5. Counsel Shri M.N. Bharathi appeared and argued for the appellants. It is submitted that the show cause notice alleges that the appellant has not discharged the excise duty in respect of the scrap generated during the manufacturing of wind mill towers for M/s.Sulzon Towers and Structures Ltd. and for the works undertaken for M/s.Thermax. Though in para 4.2A of the order passed by the appellate authority, there is discussion and finding with regard to job work done by appellants for BHEL, there is no issue raised in the SCN with regard to BHEL and there is no demand confirmed with regard to works undertaken for BHEL. Appellate authority has therefore rendered a finding with regard to BHEL also, which is a mistake.
6. Counsel submitted that during the manufacture of excisable products the scrap are generated. The appellant does not have any intention to manufacture scrap and their final product is not scrap. The scrap generated is inevitable during the course of manufacture. So, Section 2(f) of the Central Excise Act, 1944 is not attracted for levy of service tax. Ld. Counsel adverted to the decision of the Larger Bench of the Tribunal in the case of Hindalco Industries Ltd. Vs CCE Mumbai – 2014 (308) ELT 472 (Tri.-LB) and submitted that the Larger Bench had held that scrap is exigible to excise duty. The assessee therein preferred an appeal against such order of the Larger Bench before the Hon’ble High Court of Bombay. As per the decision reported in 2015 (315) ELT 10 (Bom.), the High Court held that the decision of the Hon’ble Supreme Court in the case of Grasim Industries Ltd. – 2011 (273) ELT 10 (SC) had analysed the very same issue after discussing Section 2(d) and 2(f) of the Central Excise Act, 1944 and held following the Apex Court decision that no excise duty is leviable on the scrap generated in the course of manufacture. The department preferred an appeal against the judgement passed by the Hon’ble High Court of Bombay before the Supreme Court. The appeal was dismissed by the Hon’ble Supreme Court upholding the decision of the High Court of Bombay as reported in UOI Vs Hindalco Industries Ltd. – 2019 (367) ELT A246 (SC). It was held by the Supreme Court that waste and scrap are emerging as by-products during the course of manufacture of other products and therefore are not exigible to excise duty.
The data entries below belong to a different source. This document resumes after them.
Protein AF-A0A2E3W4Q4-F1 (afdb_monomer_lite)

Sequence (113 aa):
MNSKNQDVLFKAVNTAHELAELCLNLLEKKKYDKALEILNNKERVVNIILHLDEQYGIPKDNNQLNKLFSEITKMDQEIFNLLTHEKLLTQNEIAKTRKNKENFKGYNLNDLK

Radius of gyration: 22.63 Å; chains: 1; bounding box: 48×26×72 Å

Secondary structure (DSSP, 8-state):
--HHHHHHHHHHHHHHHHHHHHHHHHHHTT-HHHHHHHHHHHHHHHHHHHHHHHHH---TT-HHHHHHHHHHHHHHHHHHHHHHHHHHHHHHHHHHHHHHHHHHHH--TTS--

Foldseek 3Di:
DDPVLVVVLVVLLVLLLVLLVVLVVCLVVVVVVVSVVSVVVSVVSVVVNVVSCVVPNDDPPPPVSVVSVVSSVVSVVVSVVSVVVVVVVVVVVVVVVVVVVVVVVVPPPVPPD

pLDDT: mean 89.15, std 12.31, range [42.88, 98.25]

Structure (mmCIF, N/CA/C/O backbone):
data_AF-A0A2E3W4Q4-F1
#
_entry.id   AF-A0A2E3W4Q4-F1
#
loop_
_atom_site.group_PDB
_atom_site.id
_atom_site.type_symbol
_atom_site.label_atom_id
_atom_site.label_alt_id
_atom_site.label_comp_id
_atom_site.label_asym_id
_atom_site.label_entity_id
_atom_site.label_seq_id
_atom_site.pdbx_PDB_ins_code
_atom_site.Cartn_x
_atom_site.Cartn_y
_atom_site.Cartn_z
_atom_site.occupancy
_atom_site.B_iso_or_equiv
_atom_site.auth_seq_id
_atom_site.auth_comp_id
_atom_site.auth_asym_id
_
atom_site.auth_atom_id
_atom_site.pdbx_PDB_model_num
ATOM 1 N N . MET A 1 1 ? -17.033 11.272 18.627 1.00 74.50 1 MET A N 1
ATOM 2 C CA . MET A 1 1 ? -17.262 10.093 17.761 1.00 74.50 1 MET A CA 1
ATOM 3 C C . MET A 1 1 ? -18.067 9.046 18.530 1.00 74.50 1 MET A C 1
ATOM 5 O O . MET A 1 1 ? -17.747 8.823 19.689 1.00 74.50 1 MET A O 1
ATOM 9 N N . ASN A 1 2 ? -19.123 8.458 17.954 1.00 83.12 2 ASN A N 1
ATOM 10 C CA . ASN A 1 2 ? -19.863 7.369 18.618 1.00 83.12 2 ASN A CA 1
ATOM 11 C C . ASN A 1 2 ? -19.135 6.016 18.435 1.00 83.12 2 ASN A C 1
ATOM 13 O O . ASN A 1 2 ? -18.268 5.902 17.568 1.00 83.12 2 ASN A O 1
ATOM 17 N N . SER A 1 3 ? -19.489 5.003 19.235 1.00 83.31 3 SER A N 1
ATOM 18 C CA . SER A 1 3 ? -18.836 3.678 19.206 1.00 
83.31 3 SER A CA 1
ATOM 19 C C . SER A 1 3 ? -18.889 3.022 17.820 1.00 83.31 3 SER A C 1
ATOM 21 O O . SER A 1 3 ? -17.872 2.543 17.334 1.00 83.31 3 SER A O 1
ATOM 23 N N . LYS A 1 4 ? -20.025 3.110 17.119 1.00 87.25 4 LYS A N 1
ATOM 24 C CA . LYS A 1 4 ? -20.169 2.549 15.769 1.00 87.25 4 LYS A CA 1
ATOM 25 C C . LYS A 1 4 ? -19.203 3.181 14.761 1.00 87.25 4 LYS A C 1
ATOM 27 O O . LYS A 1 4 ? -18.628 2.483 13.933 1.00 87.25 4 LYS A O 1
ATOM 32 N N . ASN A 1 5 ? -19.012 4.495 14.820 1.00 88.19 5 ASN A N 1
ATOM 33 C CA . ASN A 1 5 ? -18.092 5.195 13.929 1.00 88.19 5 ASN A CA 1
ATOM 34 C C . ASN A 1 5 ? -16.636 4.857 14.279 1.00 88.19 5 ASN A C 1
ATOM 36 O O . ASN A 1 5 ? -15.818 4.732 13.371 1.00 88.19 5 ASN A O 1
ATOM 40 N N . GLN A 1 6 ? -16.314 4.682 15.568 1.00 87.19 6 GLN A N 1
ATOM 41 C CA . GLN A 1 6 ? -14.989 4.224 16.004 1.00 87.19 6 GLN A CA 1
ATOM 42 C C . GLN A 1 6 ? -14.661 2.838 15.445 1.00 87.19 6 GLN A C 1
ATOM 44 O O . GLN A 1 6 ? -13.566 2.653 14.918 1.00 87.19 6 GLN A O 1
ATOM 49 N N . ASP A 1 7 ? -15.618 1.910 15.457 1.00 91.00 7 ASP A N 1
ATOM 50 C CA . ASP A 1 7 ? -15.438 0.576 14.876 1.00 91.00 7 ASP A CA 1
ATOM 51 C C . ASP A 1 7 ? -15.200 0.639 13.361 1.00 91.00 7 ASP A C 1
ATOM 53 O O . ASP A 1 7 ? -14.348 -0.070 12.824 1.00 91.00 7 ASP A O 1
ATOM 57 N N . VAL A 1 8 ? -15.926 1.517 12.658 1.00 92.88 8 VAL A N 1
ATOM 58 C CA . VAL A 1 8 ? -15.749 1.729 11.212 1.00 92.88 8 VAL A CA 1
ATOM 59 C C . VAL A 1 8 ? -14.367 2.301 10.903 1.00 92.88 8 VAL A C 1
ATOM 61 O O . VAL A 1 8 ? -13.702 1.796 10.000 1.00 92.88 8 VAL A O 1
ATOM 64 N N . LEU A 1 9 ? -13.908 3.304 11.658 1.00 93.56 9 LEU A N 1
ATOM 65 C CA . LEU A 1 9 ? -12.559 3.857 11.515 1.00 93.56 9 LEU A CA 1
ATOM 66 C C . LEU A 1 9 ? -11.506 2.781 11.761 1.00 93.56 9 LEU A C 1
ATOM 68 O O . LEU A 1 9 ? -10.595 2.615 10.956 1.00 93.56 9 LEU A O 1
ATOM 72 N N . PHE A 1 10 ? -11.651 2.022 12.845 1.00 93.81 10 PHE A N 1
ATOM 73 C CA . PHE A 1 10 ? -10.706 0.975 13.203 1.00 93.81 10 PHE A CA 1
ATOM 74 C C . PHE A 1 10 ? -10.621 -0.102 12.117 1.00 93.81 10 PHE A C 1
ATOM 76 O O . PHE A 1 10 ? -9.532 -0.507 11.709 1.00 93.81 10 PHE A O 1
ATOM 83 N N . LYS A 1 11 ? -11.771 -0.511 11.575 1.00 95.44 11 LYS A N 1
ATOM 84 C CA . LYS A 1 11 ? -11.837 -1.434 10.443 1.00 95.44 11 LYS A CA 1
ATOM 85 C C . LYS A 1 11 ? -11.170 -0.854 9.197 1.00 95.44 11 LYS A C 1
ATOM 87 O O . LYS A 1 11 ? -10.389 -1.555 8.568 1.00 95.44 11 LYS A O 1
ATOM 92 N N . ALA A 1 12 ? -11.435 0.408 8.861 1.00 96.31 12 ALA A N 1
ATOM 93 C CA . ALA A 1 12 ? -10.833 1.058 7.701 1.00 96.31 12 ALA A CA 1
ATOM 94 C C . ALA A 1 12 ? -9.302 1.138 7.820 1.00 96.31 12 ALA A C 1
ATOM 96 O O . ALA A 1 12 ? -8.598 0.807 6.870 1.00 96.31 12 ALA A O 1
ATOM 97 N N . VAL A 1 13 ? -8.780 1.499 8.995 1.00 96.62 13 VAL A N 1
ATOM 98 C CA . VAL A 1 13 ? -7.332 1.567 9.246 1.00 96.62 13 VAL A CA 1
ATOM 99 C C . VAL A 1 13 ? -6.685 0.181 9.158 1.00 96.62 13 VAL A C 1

7. Counsel brought to the notice that the appellate Tribunal in the case of Varun Beverages Limited Vs CCE & ST, Jaipur – 2018 (4) TMI 823-CESTAT NEW DELHI has followed the said decision. The Larger Bench of Tribunal in the case of Ricela Health Foods Ltd. Vs CCE Chandigarh, Allahabad – 2018 (361) ELT 1049 (Tri.-LB) had occasion to analyse the very same issue as to whether waste in the nature of fatty acids, wax and gum arising in the course of manufacture of refined vegetable oil are liable to excise duty. The Tribunal relied upon the decision of the Apex Court (supra). The Tribunal had observed that incidentally the products are nothing but waste arising during the course of refining of rice bran oil and cannot be considered as manufactured excisable goods. He prayed that the appeal may be allowed.
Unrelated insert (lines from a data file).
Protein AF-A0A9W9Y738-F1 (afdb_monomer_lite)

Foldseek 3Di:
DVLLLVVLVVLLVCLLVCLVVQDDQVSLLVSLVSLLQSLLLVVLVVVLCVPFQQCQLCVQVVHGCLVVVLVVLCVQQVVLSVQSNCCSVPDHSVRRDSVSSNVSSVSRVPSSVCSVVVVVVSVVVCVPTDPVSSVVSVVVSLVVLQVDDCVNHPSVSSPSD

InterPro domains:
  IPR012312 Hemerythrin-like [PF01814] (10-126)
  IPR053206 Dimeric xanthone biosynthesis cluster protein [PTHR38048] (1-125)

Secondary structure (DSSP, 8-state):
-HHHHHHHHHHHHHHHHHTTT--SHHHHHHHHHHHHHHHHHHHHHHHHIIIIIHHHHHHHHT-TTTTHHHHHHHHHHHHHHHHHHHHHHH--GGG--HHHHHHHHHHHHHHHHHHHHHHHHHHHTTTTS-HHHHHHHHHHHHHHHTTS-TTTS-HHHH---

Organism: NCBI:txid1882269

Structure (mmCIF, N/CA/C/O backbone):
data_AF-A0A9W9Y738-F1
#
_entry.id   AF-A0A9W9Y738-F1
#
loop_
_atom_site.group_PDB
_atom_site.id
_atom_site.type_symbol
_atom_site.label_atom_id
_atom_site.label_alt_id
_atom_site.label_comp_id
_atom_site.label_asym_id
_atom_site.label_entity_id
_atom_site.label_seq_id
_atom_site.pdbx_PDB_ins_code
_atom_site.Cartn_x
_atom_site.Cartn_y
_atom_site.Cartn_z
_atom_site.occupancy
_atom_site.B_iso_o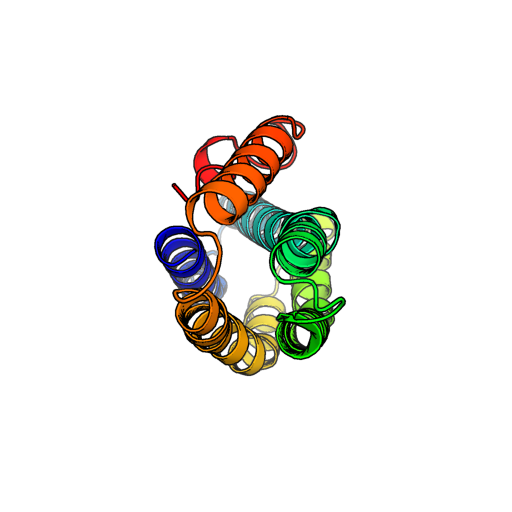r_equiv
_atom_site.auth_seq_id
_atom_site.auth_comp_id
_atom_site.auth_asym_id
_atom_site.auth_atom_id
_atom_site.pdbx_PDB_model_num
ATOM 1 N N . MET A 1 1 ? -10.600 5.524 5.018 1.00 80.25 1 MET A N 1
ATOM 2 C CA . MET A 1 1 ? -10.476 4.089 4.695 1.00 80.25 1 MET A CA 1
ATOM 3 C C . MET A 1 1 ? -10.876 3.828 3.259 1.00 80.25 1 MET A C 1
ATOM 5 O O . MET A 1 1 ? -10.004 3.907 2.410 1.00 80.25 1 MET A O 1
ATOM 9 N N . ALA A 1 2 ? -12.166 3.700 2.929 1.00 85.88 2 ALA A N 1
ATOM 10 C CA . ALA A 1 2 ? -12.598 3.330 1.572 1.00 85.88 2 ALA A CA 1
ATOM 11 C C . ALA A 1 2 ? -12.005 4.186 0.429 1.00 85.88 2 ALA A C 1
ATOM 13 O O . ALA A 1 2 ? -11.615 3.642 -0.603 1.00 85.88 2 ALA A O 1
ATOM 14 N N . TYR A 1 3 ? -11.894 5.510 0.607 1.00 85.81 3 TYR A N 1
ATOM 15 C CA . TYR A 1 3 ? -11.263 6.388 -0.387 1.00 85.81 3 TYR A CA 1
ATOM 16 C C . TYR A 1 3 ? -9.751 6.135 -0.524 1.00 85.81 3 TYR A C 1
ATOM 18 O O . TYR A 1 3 ? -9.260 5.953 -1.637 1.00 85.81 3 TYR A O 1
ATOM 26 N N . ALA A 1 4 ? -9.026 6.049 0.597 1.00 87.31 4 ALA A N 1
ATOM 27 C CA . ALA A 1 4 ? -7.603 5.715 0.613 1.00 87.31 4 ALA A CA 1
ATOM 28 C C . ALA A 1 4 ? -7.337 4.377 -0.098 1.00 87.31 4 ALA A C 1
ATOM 30 O O . ALA A 1 4 ? -6.540 4.336 -1.031 1.00 87.31 4 ALA A O 1
ATOM 31 N N . TYR A 1 5 ? -8.088 3.324 0.236 1.00 91.94 5 TYR A N 1
ATOM 32 C CA . TYR A 1 5 ? -7.935 1.992 -0.369 1.00 91.94 5 TYR A CA 1
ATOM 33 C C . TYR A 1 5 ? -8.221 2.015 -1.869 1.00 91.94 5 TYR A C 1
ATOM 35 O O . TYR A 1 5 ? -7.497 1.436 -2.678 1.00 91.94 5 TYR A O 1
ATOM 43 N N . SER A 1 6 ? -9.244 2.773 -2.264 1.00 91.88 6 SER A N 1
ATOM 44 C CA . SER A 1 6 ? -9.558 3.058 -3.660 1.00 91.88 6 SER A CA 1
ATOM 45 C C . SER A 1 6 ? -8.380 3.679 -4.415 1.00 91.88 6 SER A C 1
ATOM 47 O O . SER A 1 6 ? -8.112 3.303 -5.560 1.00 91.88 6 SER A O 1
ATOM 49 N N . CYS A 1 7 ? -7.690 4.641 -3.809 1.00 92.00 7 CYS A N 1
ATOM 50 C CA . CYS A 1 7 ? -6.511 5.273 -4.392 1.00 92.00 7 CYS A CA 1
ATOM 51 C C . CYS A 1 7 ? -5.313 4.312 -4.420 1.00 92.00 7 CYS A C 1
ATOM 53 O O . CYS A 1 7 ? -4.609 4.255 -5.428 1.00 92.00 7 CYS A O 1
ATOM 55 N N . MET A 1 8 ? -5.124 3.497 -3.378 1.00 94.62 8 MET A N 1
ATOM 56 C CA . MET A 1 8 ? -4.058 2.494 -3.315 1.00 94.62 8 MET A CA 1
ATOM 57 C C . MET A 1 8 ? -4.196 1.459 -4.427 1.00 94.62 8 MET A C 1
ATOM 59 O O . MET A 1 8 ? -3.249 1.257 -5.182 1.00 94.62 8 MET A O 1
ATOM 63 N N . LEU A 1 9 ? -5.388 0.880 -4.595 1.00 96.44 9 LEU A N 1
ATOM 64 C CA . LEU A 1 9 ? -5.674 -0.102 -5.644 1.00 96.44 9 LEU A CA 1
ATOM 65 C C . LEU A 1 9 ? -5.514 0.489 -7.048 1.00 96.44 9 LEU A C 1
ATOM 67 O O . LEU A 1 9 ? -4.955 -0.154 -7.934 1.00 96.44 9 LEU A O 1
ATOM 71 N N . ARG A 1 10 ? -5.960 1.734 -7.267 1.00 96.12 10 ARG A N 1
ATOM 72 C CA . ARG A 1 10 ? -5.759 2.418 -8.556 1.00 96.12 10 ARG A CA 1
ATOM 73 C C . ARG A 1 10 ? -4.282 2.678 -8.832 1.00 96.12 10 ARG A C 1
ATOM 75 O O . ARG A 1 10 ? -3.844 2.480 -9.965 1.00 96.12 10 ARG A O 1
ATOM 82 N N . GLY A 1 11 ? -3.519 3.083 -7.819 1.00 96.44 11 GLY A N 1
ATOM 83 C CA . GLY A 1 11 ? -2.071 3.241 -7.920 1.00 96.44 11 GLY A CA 1
ATOM 84 C C . GLY A 1 11 ? -1.381 1.920 -8.256 1.00 96.44 11 GLY A C 1
ATOM 85 O O . GLY A 1 11 ? -0.638 1.866 -9.230 1.00 96.44 11 GLY A O 1
ATOM 86 N N . LEU A 1 12 ? -1.726 0.838 -7.552 1.00 98.00 12 LEU A N 1
ATOM 87 C CA . LEU A 1 12 ? -1.202 -0.505 -7.804 1.00 98.00 12 LEU A CA 1
ATOM 88 C C . LEU A 1 12 ? -1.469 -0.967 -9.243 1.00 98.00 12 LEU A C 1
ATOM 90 O O . LEU A 1 12 ? -0.548 -1.383 -9.943 1.00 98.00 12 LEU A O 1
ATOM 94 N N . ASN A 1 13 ? -2.712 -0.823 -9.712 1.00 98.00 13 ASN A N 1
ATOM 95 C CA . ASN A 1 13 ? -3.093 -1.161 -11.085 1.00 98.00 13 ASN A CA 1
ATOM 96 C C . ASN A 1 13 ? -2.326 -0.312 -12.107 1.00 98.00 13 ASN A C 1
ATOM 98 O O . ASN A 1 13 ? -1.869 -0.826 -13.126 1.00 98.00 13 ASN A O 1
ATOM 102 N N . SER A 1 14 ? -2.159 0.984 -11.830 1.00 98.00 14 SER A N 1
ATOM 103 C CA . SER A 1 14 ? -1.413 1.893 -12.704 1.00 98.00 14 SER A CA 1
ATOM 104 C C . SER A 1 14 ? 0.051 1.472 -12.811 1.00 98.00 14 SER A C 1
ATOM 106 O O . SER A 1 14 ? 0.572 1.384 -13.918 1.00 98.00 14 SER A O 1
ATOM 108 N N . ILE A 1 15 ? 0.695 1.140 -11.689 1.00 98.50 15 ILE A N 1
ATOM 109 C CA . ILE A 1 15 ? 2.077 0.648 -11.670 1.00 98.50 15 ILE A CA 1
ATOM 110 C C . ILE A 1 15 ? 2.185 -0.656 -12.466 1.00 98.50 15 ILE A C 1
ATOM 112 O O . ILE A 1 15 ? 3.022 -0.759 -13.360 1.00 98.50 15 ILE A O 1
ATOM 116 N N . TYR A 1 16 ? 1.308 -1.627 -12.205 1.00 98.62 16 TYR A N 1
ATOM 117 C CA . TYR A 1 16 ? 1.335 -2.922 -12.887 1.00 98.62 16 TYR A CA 1
ATOM 118 C C . TYR A 1 16 ? 1.214 -2.794 -14.411 1.00 98.62 16 TYR A C 1
ATOM 120 O O . TYR A 1 16 ? 1.987 -3.398 -15.159 1.00 98.62 16 TYR A O 1
ATOM 128 N N . HIS A 1 17 ? 0.261 -1.984 -14.879 1.00 98.06 17 HIS A N 1
ATOM 129 C CA . HIS A 1 17 ? 0.024 -1.798 -16.307 1.00 98.06 17 HIS A CA 1
ATOM 130 C C . HIS A 1 17 ? 1.104 -0.957 -16.983 1.00 98.06 17 HIS A C 1
ATOM 132 O O . HIS A 1 17 ? 1.460 -1.242 -18.124 1.00 98.06 17 HIS A O 1
ATOM 138 N N . GLN A 1 18 ? 1.626 0.079 -16.325 1.00 98.06 18 GLN A N 1
ATOM 139 C CA . GLN A 1 18 ? 2.627 0.950 -16.945 1.00 98.06 18 GLN A CA 1
ATOM 140 C C . GLN A 1 18 ? 4.032 0.353 -16.934 1.00 98.06 18 GLN A C 1
ATOM 142 O O . GLN A 1 18 ? 4.840 0.753 -17.769 1.00 98.06 18 GLN A O 1
ATOM 147 N N . ALA A 1 19 ? 4.305 -0.642 -16.082 1.00 98.12 19 ALA A N 1
ATOM 148 C CA . ALA A 1 19 ? 5.634 -1.226 -15.945 1.00 98.12 19 ALA A CA 1
ATOM 149 C C . ALA A 1 19 ? 6.265 -1.653 -17.289 1.00 98.12 19 ALA A C 1
ATOM 151 O O . ALA A 1 19 ? 7.437 -1.383 -17.522 1.00 98.12 19 ALA A O 1
ATOM 152 N N . GLU A 1 20 ? 5.501 -2.260 -18.202 1.00 97.44 20 GLU A N 1
ATOM 153 C CA . GLU A 1 20 ? 6.002 -2.710 -19.521 1.00 97.44 20 GLU A CA 1
ATOM 154 C C . GLU A 1 20 ? 5.940 -1.629 -20.616 1.00 97.44 20 GLU A C 1
ATOM 156 O O . GLU A 1 20 ? 6.480 -1.797 -21.716 1.00 97.44 20 GLU A O 1
ATOM 161 N N . ASN A 1 21 ? 5.240 -0.531 -20.335 1.00 97.44 21 ASN A N 1
ATOM 162 C CA . ASN A 1 21 ? 4.933 0.511 -21.307 1.00 97.44 21 ASN A CA 1
ATOM 163 C C . ASN A 1 21 ? 5.885 1.710 -21.211 1.00 97.44 21 ASN A C 1
ATOM 165 O O . ASN A 1 21 ? 6.098 2.380 -22.221 1.00 97.44 21 ASN A O 1
ATOM 169 N N . VAL A 1 22 ? 6.503 1.949 -20.050 1.00 95.62 22 VAL A N 1
ATOM 170 C CA . VAL A 1 22 ? 7.565 2.955 -19.888 1.00 95.62 22 VAL A CA 1
ATOM 171 C C . VAL A 1 22 ? 8.877 2.434 -20.474 1.00 95.62 22 VAL A C 1
ATOM 173 O O . VAL A 1 22 ? 9.344 1.354 -20.117 1.00 95.62 22 VAL A O 1
ATOM 176 N N . ARG A 1 23 ? 9.456 3.165 -21.435 1.00 94.00 23 ARG A N 1
ATOM 177 C CA . ARG A 1 23 ? 10.621 2.673 -22.201 1.00 94.00 23 ARG A CA 1
ATOM 178 C C . ARG A 1 23 ? 11.759 3.668 -22.315 1.00 94.00 23 ARG A C 1
ATOM 180 O O . ARG A 1 23 ? 12.901 3.245 -22.484 1.00 94.00 23 ARG A O 1
ATOM 187 N N . LYS A 1 24 ? 11.479 4.972 -22.276 1.00 97.56 24 LYS A N 1
ATOM 188 C CA . LYS A 1 24 ? 12.547 5.971 -22.355 1.00 97.56 24 LYS A CA 1
ATOM 189 C C . LYS A 1 24 ? 13.206 6.152 -20.986 1.00 97.56 24 LYS A C 1
ATOM 191 O O . LYS A 1 24 ? 12.492 6.122 -19.986 1.00 97.56 24 LYS A O 1
ATOM 196 N N . PRO A 1 25 ? 14.531 6.371 -20.912 1.00 97.06 25 PRO A N 1
ATOM 197 C CA . PRO A 1 25 ? 15.230 6.535 -19.638 1.00 97.06 25 PRO A CA 1
ATOM 198 C C . PRO A 1 25 ? 14.625 7.604 -18.715 1.00 97.06 25 PRO A C 1
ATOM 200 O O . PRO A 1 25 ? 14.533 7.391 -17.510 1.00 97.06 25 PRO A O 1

8. Ld. A.R. Ms. G. Anandalakshmi appeared and argued for the Department.
9. Heard both sides.
10. The issue is whether the scrap generated during the process of manufacture if liable to excise duty stands decided by the decision of the Hon’ble Bombay High Court in the case of Hindalco Industries Ltd. (supra). The said decision was maintained by the Hon’ble Apex Court by dismissing the appeal filed by the Department. In view thereof, we find that the demand of duty cannot sustain. In the result, the impugned order is set aside. Appeal is allowed with consequential relief, if any, as per law.